Photo Mariano Sanda/Tecnópolis.
Controversial Argentinean conceptual artist and political activist León Ferrari died at the age of 92 on July 25.
Born in 1920 in Buenos Aires, Ferrari studied engineering before turning to a career in art. His polarizing work, known for its explicit and provocative content, has incited riots, protests and legal action, and even led to a 14-year exile spent in Brazil in 1977. Working in mediums ranging from collage to sculpture in wood and plaster, Ferrari often utilized newspaper clippings and poetry as well as explicit religious iconography.
Ferrari used his art to speak out in defense of human rights and against targets such as the Vietnam War and Argentina’s so-called “Dirty War” (approximately 1976-83). Perhaps his most notorious work, the sculpture La civilización occidental y cristiana (Western Civilization and Christianity, 1974), depicts Christ crucified on an American bomber plane.

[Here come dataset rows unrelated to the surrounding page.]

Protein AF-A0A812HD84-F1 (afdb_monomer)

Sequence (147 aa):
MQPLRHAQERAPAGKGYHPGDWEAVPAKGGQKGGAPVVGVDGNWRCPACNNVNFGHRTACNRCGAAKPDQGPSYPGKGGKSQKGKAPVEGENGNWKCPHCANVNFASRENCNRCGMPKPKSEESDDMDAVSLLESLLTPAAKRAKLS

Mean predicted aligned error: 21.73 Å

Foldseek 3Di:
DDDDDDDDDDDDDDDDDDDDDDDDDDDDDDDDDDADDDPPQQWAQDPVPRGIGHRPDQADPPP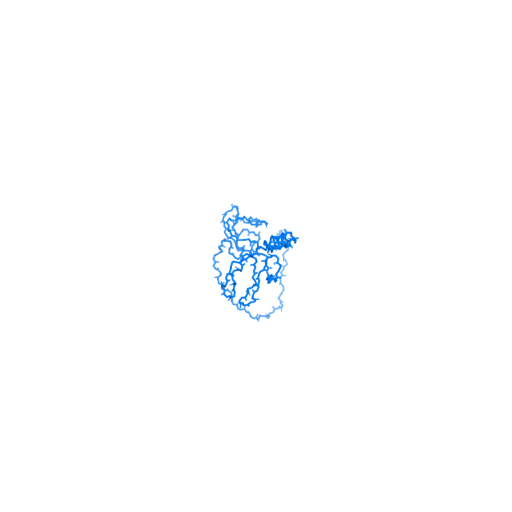RHGQDPPGPDDPDPDDDPPPDDQDDDPPPQWHADPPPRGTGDNPDQADPPPRHGGDDPPPPPVPPPVVVVVVVPPPDDPDDDDD

pLDDT: mean 72.69, std 19.36, range [42.38, 96.69]

Radius of gyration: 37.4 Å; Cα contacts (8 Å, |Δi|>4): 112; chains: 1; bounding box: 110×44×125 Å

Solvent-accessible surface area (backbone atoms only — not comparable to full-atom values): 10501 Å² total; per-residue (Å²): 140,81,88,83,76,88,84,79,86,87,80,88,90,82,90,81,89,81,92,86,88,82,86,84,82,87,81,81,89,77,78,90,75,77,84,56,51,68,73,48,88,60,10,40,59,34,90,90,75,67,50,56,30,53,40,90,52,65,43,32,89,87,77,60,50,68,55,57,95,68,63,83,79,66,97,66,95,77,78,86,79,75,84,85,70,80,56,50,71,72,49,89,61,13,42,60,34,92,89,76,68,52,52,30,53,51,89,49,64,45,35,91,88,79,57,51,66,57,78,76,82,76,74,82,73,81,76,57,67,63,61,58,54,59,66,72,65,61,94,80,82,89,79,79,91,76,136

Structure (mmCIF, N/CA/C/O backbone):
data_AF-A0A812HD84-F1
#
_entry.id   AF-A0A812HD84-F1
#
loop_
_atom_site.group_PDB
_atom_site.id
_atom_site.type_symbol
_atom_site.label_atom_id
_atom_site.label_alt_id
_atom_site.label_comp_id
_atom_site.label_asym_id
_atom_site.label_entity_id
_atom_site.label_seq_id
_atom_site.pdbx_PDB_ins_code
_atom_site.Cartn_x
_atom_site.Cartn_y
_atom_site.Cartn_z
_atom_site.occupancy
_atom_site.B_iso_or_equiv
_atom_site.auth_seq_id
_atom_site.auth_comp_id
_atom_site.auth_asym_id
_atom_site.auth_atom_id
_atom_site.pdbx_PDB_model_num
ATOM 1 N N . MET A 1 1 ? 68.646 -10.768 -52.366 1.00 48.97 1 MET A N 1
ATOM 2 C CA . MET A 1 1 ? 68.597 -9.835 -51.220 1.00 48.97 1 MET A CA 1
ATOM 3 C C . MET A 1 1 ? 67.241 -9.139 -51.258 1.00 48.97 1 MET A C 1
ATOM 5 O O . MET A 1 1 ? 67.051 -8.272 -52.094 1.00 48.97 1 MET A O 1
ATOM 9 N N . GLN A 1 2 ? 66.263 -9.606 -50.477 1.00 53.12 2 GLN A N 1
ATOM 10 C CA . GLN A 1 2 ? 64.918 -9.009 -50.412 1.00 53.12 2 GLN A CA 1
ATOM 11 C C . GLN A 1 2 ? 64.824 -8.096 -49.177 1.00 53.12 2 GLN A C 1
ATOM 13 O O . GLN A 1 2 ? 65.304 -8.510 -48.119 1.00 53.12 2 GLN A O 1
ATOM 18 N N . PRO A 1 3 ? 64.235 -6.888 -49.269 1.00 58.00 3 PRO A N 1
A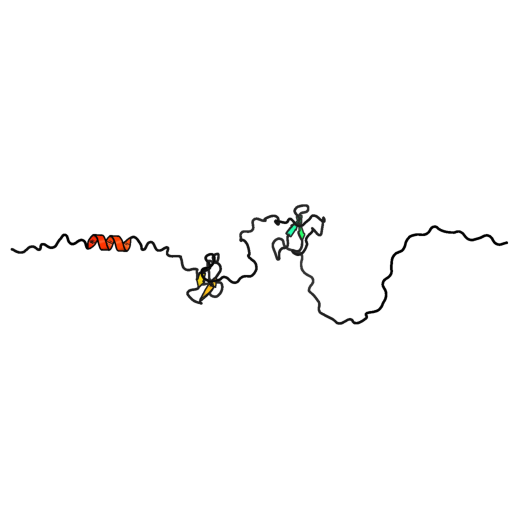TOM 19 C CA . PRO A 1 3 ? 64.084 -6.011 -48.116 1.00 58.00 3 PRO A CA 1
ATOM 20 C C . PRO A 1 3 ? 62.919 -6.450 -47.217 1.00 58.00 3 PRO A C 1
ATOM 22 O O . PRO A 1 3 ? 61.863 -6.888 -47.676 1.00 58.00 3 PRO A O 1
ATOM 25 N N . LEU A 1 4 ? 63.146 -6.339 -45.909 1.00 58.00 4 LEU A N 1
ATOM 26 C CA . LEU A 1 4 ? 62.219 -6.719 -44.853 1.00 58.00 4 LEU A CA 1
ATOM 27 C C . LEU A 1 4 ? 61.088 -5.686 -44.693 1.00 58.00 4 LEU A C 1
ATOM 29 O O . LEU A 1 4 ? 61.313 -4.498 -44.494 1.00 58.00 4 LEU A O 1
ATOM 33 N N . ARG A 1 5 ? 59.869 -6.222 -44.771 1.00 59.59 5 ARG A N 1
ATOM 34 C CA . ARG A 1 5 ? 58.553 -5.731 -44.331 1.00 59.59 5 ARG A CA 1
ATOM 35 C C . ARG A 1 5 ? 58.533 -4.763 -43.132 1.00 59.59 5 ARG A C 1
ATOM 37 O O . ARG A 1 5 ? 59.171 -5.003 -42.112 1.00 59.59 5 ARG A O 1
ATOM 44 N N . HIS A 1 6 ? 57.684 -3.740 -43.276 1.00 55.38 6 HIS A N 1
ATOM 45 C CA . HIS A 1 6 ? 57.241 -2.786 -42.255 1.00 55.38 6 HIS A CA 1
ATOM 46 C C . HIS A 1 6 ? 56.807 -3.487 -40.957 1.00 55.38 6 HIS A C 1
ATOM 48 O O . HIS A 1 6 ? 55.956 -4.377 -40.990 1.00 55.38 6 HIS A O 1
ATOM 54 N N . ALA A 1 7 ? 57.346 -3.048 -39.817 1.00 56.22 7 ALA A N 1
ATOM 55 C CA . ALA A 1 7 ? 56.843 -3.405 -38.496 1.00 56.22 7 ALA A CA 1
ATOM 56 C C . ALA A 1 7 ? 55.980 -2.253 -37.961 1.00 56.22 7 ALA A C 1
ATOM 58 O O . ALA A 1 7 ? 56.474 -1.167 -37.677 1.00 56.22 7 ALA A O 1
ATOM 59 N N . GLN A 1 8 ? 54.682 -2.519 -37.870 1.00 60.06 8 GLN A N 1
ATOM 60 C CA . GLN A 1 8 ? 53.661 -1.678 -37.260 1.00 60.06 8 GLN A CA 1
ATOM 61 C C . GLN A 1 8 ? 53.671 -1.900 -35.736 1.00 60.06 8 GLN A C 1
ATOM 63 O O . GLN A 1 8 ? 53.876 -3.022 -35.265 1.00 60.06 8 GLN A O 1
ATOM 68 N N . GLU A 1 9 ? 53.505 -0.825 -34.971 1.00 46.94 9 GLU A N 1
ATOM 69 C CA . GLU A 1 9 ? 53.603 -0.788 -33.507 1.00 46.94 9 GLU A CA 1
ATOM 70 C C . GLU A 1 9 ? 52.525 -1.662 -32.824 1.00 46.94 9 GLU A C 1
ATOM 72 O O . GLU A 1 9 ? 51.395 -1.780 -33.299 1.00 46.94 9 GLU A O 1
ATOM 77 N N . ARG A 1 10 ? 52.872 -2.311 -31.700 1.00 52.12 10 ARG A N 1
ATOM 78 C CA . ARG A 1 10 ? 51.985 -3.219 -30.942 1.00 52.12 10 ARG A CA 1
ATOM 79 C C . ARG A 1 10 ? 51.004 -2.452 -30.041 1.00 52.12 10 ARG A C 1
ATOM 81 O O . ARG A 1 10 ? 51.433 -1.623 -29.247 1.00 52.12 10 ARG A O 1
ATOM 88 N N . ALA A 1 11 ? 49.727 -2.846 -30.056 1.00 56.16 11 ALA A N 1
ATOM 89 C CA . ALA A 1 11 ? 48.727 -2.525 -29.025 1.00 56.16 11 ALA A CA 1
ATOM 90 C C . ALA A 1 11 ? 48.630 -3.651 -27.958 1.00 56.16 11 ALA A C 1
ATOM 92 O O . ALA A 1 11 ? 48.870 -4.813 -28.302 1.00 56.16 11 ALA A O 1
ATOM 93 N N . PRO A 1 12 ? 48.281 -3.370 -26.681 1.00 49.78 12 PRO A N 1
ATOM 94 C CA . PRO A 1 12 ? 48.151 -4.397 -25.642 1.00 49.78 12 PRO A CA 1
ATOM 95 C C . PRO A 1 12 ? 46.763 -5.073 -25.586 1.00 49.78 12 PRO A C 1
ATOM 97 O O . PRO A 1 12 ? 45.764 -4.570 -26.090 1.00 49.78 12 PRO A O 1
ATOM 100 N N . ALA A 1 13 ? 46.750 -6.257 -24.967 1.00 49.97 13 ALA A N 1
ATOM 101 C CA . ALA A 1 13 ? 45.772 -7.339 -25.098 1.00 49.97 13 ALA A CA 1
ATOM 102 C C . ALA A 1 13 ? 44.424 -7.172 -24.359 1.00 49.97 13 ALA A C 1
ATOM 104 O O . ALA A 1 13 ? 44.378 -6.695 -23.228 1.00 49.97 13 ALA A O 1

This piece was included in a highly publicized retrospective organized by the Centro Cultural Recoleta in Buenos Aires in 2004. Also on view were pieces depicting the Virgin Mary in a blender and saints in baby bottles, symbolizing what Ferrari believed was the force feeding of religion to the masses. The exhibition was censured by the archbishop of Buenos Aires, Cardinal Jorge Mario Bergoglio (now Pope Francis), who not only publicly denounced the show but also accused Ferrari of blasphemy in an open letter and urged Catholics to pursue legal action. The debate over the show eventually culminated in four men destroying a major work and vandalizing several others. Nevertheless, Ferrari continued to explore themes of religion, war, power and politics in works that sometimes directly critiqued the Catholic Church for what he saw as the abuse of papal power.
Despite difficulty getting his work shown at home, Ferrari has been the subject of major international exhibitions including a joint retrospective at New York’s Museum of Modern Art with Brazil’s Mira Schendel (2009) and a solo show at the Museo de Arte Carrillo Gil, Mexico City (2008). He was also awarded the Golden Lion Award for Lifetime Achievement at the 53rd Venice Biennale (2007) and the Diamond Award from Argentina’s Konex Foundation (2012). His work has been collected in major institutions such as the Museum of Modern Art; the Museum of Fine Arts, Houston; and the Latin American Art Museum of Buenos Aires (MALBA). At the time of his death, Ferrari was also working on a Guggenheim Fellowship focused on themes of sex and violence in Christian art.